> [DATA]
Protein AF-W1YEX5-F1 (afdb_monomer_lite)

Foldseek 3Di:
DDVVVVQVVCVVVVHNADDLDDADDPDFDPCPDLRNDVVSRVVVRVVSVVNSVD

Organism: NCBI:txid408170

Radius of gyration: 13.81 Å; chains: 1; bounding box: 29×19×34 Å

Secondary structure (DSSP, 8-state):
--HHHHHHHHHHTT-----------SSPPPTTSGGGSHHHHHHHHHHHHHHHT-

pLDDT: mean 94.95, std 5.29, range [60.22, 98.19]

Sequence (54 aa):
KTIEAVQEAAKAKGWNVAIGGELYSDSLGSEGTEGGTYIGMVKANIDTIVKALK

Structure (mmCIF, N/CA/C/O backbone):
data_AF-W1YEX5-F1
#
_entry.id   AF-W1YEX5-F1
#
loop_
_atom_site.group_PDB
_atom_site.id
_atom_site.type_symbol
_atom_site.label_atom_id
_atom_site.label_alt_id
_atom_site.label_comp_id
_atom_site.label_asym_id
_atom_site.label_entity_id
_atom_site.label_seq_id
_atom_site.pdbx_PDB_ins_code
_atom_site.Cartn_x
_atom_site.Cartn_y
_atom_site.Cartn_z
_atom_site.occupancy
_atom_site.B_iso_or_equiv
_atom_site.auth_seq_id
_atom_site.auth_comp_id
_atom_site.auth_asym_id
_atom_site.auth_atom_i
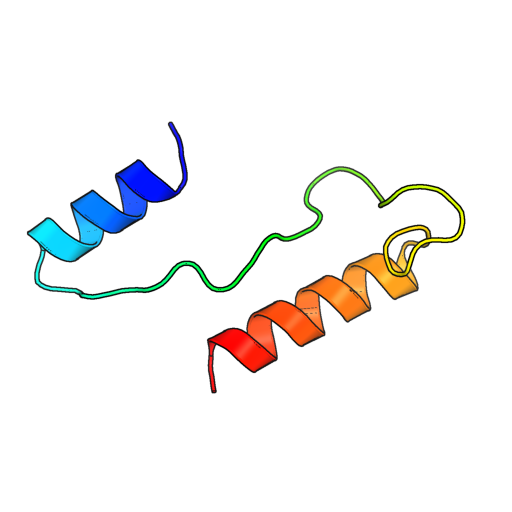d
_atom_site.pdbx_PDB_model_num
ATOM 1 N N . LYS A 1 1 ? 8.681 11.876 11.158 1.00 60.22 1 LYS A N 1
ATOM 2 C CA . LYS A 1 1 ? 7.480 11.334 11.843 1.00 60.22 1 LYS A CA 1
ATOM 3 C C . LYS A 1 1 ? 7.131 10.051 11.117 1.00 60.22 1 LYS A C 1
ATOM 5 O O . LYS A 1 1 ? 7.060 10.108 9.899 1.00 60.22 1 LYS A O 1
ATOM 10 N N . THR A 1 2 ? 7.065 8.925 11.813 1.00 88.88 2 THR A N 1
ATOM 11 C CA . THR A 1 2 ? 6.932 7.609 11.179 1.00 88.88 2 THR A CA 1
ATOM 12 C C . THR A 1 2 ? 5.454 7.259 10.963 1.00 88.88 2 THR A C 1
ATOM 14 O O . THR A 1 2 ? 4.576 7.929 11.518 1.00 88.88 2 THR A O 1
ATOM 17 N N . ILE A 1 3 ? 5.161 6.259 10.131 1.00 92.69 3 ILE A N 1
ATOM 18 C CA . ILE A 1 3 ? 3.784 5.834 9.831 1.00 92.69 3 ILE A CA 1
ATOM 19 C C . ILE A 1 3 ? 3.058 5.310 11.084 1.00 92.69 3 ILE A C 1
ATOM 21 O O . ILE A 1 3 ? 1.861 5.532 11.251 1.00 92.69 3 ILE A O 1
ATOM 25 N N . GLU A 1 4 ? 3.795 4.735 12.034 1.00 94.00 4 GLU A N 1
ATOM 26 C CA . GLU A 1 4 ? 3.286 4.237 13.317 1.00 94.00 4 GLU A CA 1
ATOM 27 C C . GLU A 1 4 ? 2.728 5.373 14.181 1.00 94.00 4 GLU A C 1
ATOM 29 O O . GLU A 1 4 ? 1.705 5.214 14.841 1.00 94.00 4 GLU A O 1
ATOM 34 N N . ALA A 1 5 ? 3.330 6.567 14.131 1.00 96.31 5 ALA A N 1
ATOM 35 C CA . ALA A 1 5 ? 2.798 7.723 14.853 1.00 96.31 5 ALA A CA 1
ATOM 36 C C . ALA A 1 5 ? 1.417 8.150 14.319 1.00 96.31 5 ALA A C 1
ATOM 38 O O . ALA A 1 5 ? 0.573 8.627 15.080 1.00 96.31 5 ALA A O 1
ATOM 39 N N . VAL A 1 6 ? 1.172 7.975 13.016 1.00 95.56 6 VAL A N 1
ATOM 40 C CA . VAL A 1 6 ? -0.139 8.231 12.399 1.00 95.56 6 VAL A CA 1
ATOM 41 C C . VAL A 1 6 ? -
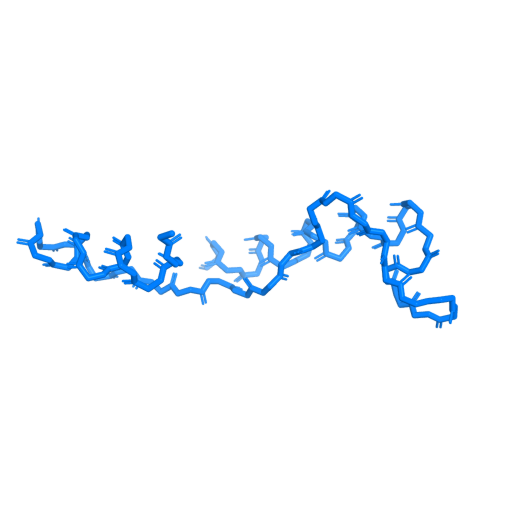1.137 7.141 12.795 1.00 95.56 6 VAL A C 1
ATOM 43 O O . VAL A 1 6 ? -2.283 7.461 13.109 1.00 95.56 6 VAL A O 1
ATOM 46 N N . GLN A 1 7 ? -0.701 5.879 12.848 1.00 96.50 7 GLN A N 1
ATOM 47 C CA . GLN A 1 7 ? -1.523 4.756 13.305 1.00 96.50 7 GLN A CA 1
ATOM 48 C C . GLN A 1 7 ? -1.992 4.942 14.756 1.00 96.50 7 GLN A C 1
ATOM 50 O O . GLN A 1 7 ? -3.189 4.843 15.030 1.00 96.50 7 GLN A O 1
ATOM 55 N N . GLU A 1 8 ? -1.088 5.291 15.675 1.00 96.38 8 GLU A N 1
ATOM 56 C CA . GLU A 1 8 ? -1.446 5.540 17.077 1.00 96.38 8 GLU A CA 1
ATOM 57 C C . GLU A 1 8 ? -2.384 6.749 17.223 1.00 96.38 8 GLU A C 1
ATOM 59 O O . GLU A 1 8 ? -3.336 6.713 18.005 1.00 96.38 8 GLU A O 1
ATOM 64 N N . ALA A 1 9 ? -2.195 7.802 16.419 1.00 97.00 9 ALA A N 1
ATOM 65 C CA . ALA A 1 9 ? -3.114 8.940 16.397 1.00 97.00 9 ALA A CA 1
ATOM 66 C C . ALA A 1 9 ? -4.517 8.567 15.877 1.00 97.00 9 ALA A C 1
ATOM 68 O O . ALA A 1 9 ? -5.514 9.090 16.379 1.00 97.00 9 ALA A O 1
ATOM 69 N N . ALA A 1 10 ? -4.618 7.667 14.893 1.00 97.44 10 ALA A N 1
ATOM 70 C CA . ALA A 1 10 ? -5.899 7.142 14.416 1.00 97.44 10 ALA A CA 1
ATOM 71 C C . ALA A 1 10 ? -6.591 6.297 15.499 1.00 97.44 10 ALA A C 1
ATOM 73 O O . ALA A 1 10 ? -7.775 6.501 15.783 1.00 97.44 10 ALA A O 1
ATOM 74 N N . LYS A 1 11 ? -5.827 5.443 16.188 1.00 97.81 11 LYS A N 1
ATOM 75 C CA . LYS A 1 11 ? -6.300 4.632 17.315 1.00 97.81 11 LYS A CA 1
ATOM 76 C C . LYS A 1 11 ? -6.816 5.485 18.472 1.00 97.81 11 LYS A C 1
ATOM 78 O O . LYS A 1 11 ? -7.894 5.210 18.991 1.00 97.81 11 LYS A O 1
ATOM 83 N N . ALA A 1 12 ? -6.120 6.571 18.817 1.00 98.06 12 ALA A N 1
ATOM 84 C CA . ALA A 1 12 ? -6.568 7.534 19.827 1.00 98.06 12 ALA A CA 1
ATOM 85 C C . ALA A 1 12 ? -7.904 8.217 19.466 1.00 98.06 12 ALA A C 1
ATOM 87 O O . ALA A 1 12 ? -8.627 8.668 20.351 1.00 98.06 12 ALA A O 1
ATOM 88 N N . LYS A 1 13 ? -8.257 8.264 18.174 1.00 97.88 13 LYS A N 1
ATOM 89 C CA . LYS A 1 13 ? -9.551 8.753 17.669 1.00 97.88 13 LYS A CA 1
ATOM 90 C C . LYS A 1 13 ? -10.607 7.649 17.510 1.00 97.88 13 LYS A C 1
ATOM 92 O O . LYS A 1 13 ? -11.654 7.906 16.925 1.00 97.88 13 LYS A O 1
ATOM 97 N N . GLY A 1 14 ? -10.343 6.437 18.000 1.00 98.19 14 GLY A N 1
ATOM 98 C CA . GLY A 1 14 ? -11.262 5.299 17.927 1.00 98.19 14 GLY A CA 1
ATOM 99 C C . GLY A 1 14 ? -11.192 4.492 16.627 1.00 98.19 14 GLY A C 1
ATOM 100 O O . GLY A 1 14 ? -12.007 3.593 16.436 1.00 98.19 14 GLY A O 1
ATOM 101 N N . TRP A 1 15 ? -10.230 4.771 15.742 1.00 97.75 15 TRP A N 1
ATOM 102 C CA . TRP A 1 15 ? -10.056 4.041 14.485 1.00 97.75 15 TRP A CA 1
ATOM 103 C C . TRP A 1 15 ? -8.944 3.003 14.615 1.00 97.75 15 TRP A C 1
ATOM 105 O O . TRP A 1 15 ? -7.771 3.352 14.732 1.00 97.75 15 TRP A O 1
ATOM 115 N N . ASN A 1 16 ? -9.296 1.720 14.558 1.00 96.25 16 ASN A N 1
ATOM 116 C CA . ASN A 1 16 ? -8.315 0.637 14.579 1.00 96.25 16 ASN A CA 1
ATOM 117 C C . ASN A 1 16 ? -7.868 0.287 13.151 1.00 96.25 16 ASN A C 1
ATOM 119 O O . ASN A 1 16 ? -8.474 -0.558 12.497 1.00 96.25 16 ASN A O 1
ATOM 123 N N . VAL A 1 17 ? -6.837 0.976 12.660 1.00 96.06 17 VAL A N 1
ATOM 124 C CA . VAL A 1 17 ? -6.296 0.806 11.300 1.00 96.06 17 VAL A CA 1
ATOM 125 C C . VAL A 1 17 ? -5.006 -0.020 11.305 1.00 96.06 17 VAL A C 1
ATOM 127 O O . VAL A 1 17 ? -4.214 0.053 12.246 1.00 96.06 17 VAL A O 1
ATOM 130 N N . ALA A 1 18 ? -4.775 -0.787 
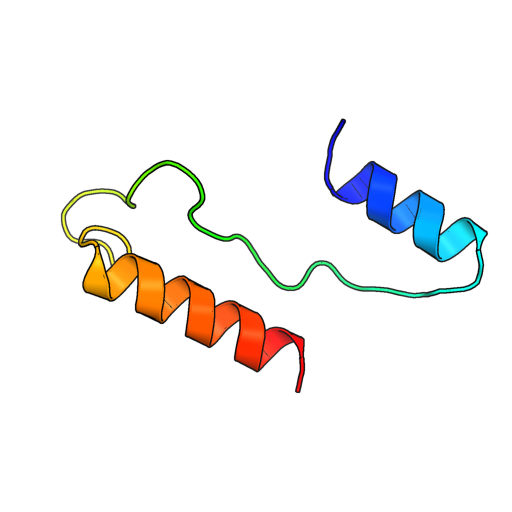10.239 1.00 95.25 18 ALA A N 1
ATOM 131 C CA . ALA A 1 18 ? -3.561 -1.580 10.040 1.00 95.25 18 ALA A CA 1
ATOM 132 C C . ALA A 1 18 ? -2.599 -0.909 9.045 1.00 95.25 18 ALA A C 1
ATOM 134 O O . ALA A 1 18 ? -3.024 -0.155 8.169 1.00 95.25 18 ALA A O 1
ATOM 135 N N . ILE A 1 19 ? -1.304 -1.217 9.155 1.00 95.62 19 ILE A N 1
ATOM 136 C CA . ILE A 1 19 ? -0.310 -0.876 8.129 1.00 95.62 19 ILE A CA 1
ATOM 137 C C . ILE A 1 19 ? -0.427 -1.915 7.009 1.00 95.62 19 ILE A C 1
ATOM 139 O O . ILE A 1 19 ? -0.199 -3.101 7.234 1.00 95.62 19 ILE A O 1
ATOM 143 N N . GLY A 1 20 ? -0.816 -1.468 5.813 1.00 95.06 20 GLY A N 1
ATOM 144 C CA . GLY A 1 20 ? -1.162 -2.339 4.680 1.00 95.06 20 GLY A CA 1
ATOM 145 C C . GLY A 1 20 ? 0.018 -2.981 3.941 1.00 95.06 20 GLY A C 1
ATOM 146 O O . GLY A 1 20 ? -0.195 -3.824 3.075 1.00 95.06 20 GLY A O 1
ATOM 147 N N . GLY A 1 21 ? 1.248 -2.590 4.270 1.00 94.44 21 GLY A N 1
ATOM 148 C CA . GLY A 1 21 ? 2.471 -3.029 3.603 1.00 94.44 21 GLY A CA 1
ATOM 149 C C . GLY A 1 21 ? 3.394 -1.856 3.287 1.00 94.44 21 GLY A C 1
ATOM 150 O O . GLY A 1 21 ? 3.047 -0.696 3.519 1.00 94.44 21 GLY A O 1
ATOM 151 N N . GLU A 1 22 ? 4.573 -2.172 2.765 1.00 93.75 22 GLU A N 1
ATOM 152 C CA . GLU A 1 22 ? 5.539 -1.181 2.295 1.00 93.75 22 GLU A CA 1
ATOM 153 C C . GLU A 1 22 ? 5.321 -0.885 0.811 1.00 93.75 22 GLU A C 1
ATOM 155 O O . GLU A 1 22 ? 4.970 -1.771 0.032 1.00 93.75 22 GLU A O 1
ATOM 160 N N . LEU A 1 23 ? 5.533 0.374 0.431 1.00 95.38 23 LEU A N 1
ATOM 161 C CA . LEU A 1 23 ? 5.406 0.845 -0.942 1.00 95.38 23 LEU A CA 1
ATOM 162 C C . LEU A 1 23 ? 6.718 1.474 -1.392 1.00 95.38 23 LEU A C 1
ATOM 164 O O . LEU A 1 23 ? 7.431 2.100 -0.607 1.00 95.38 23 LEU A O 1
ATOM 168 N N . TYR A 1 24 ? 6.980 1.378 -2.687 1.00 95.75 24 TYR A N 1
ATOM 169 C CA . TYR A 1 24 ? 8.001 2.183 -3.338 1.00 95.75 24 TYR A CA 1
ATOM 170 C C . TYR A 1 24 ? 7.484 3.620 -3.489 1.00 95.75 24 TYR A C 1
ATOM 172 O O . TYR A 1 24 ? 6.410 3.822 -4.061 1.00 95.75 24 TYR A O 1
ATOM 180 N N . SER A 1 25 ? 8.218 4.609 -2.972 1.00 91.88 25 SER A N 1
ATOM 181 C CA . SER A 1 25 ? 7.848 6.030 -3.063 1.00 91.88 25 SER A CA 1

> [PROBLEM STATEMENT]
Beginning at the line above that contains "ATOM 150 O O", return each line exactly through the line that contains "ATOM 160 N N", and no others.

> [EXERCISE RESULT]
ATOM 150 O O . GLY A 1 21 ? 3.047 -0.696 3.519 1.00 94.44 21 GLY A O 1
ATOM 151 N N . GLU A 1 22 ? 4.573 -2.172 2.765 1.00 93.75 22 GLU A N 1
ATOM 152 C CA . GLU A 1 22 ? 5.539 -1.181 2.295 1.00 93.75 22 GLU A CA 1
ATOM 153 C C . GLU A 1 22 ? 5.321 -0.885 0.811 1.00 93.75 22 GLU A C 1
ATOM 155 O O . GLU A 1 22 ? 4.970 -1.771 0.032 1.00 93.75 22 GLU A O 1
ATOM 160 N N . LEU A 1 23 ? 5.533 0.374 0.431 1.00 95.38 23 LEU A N 1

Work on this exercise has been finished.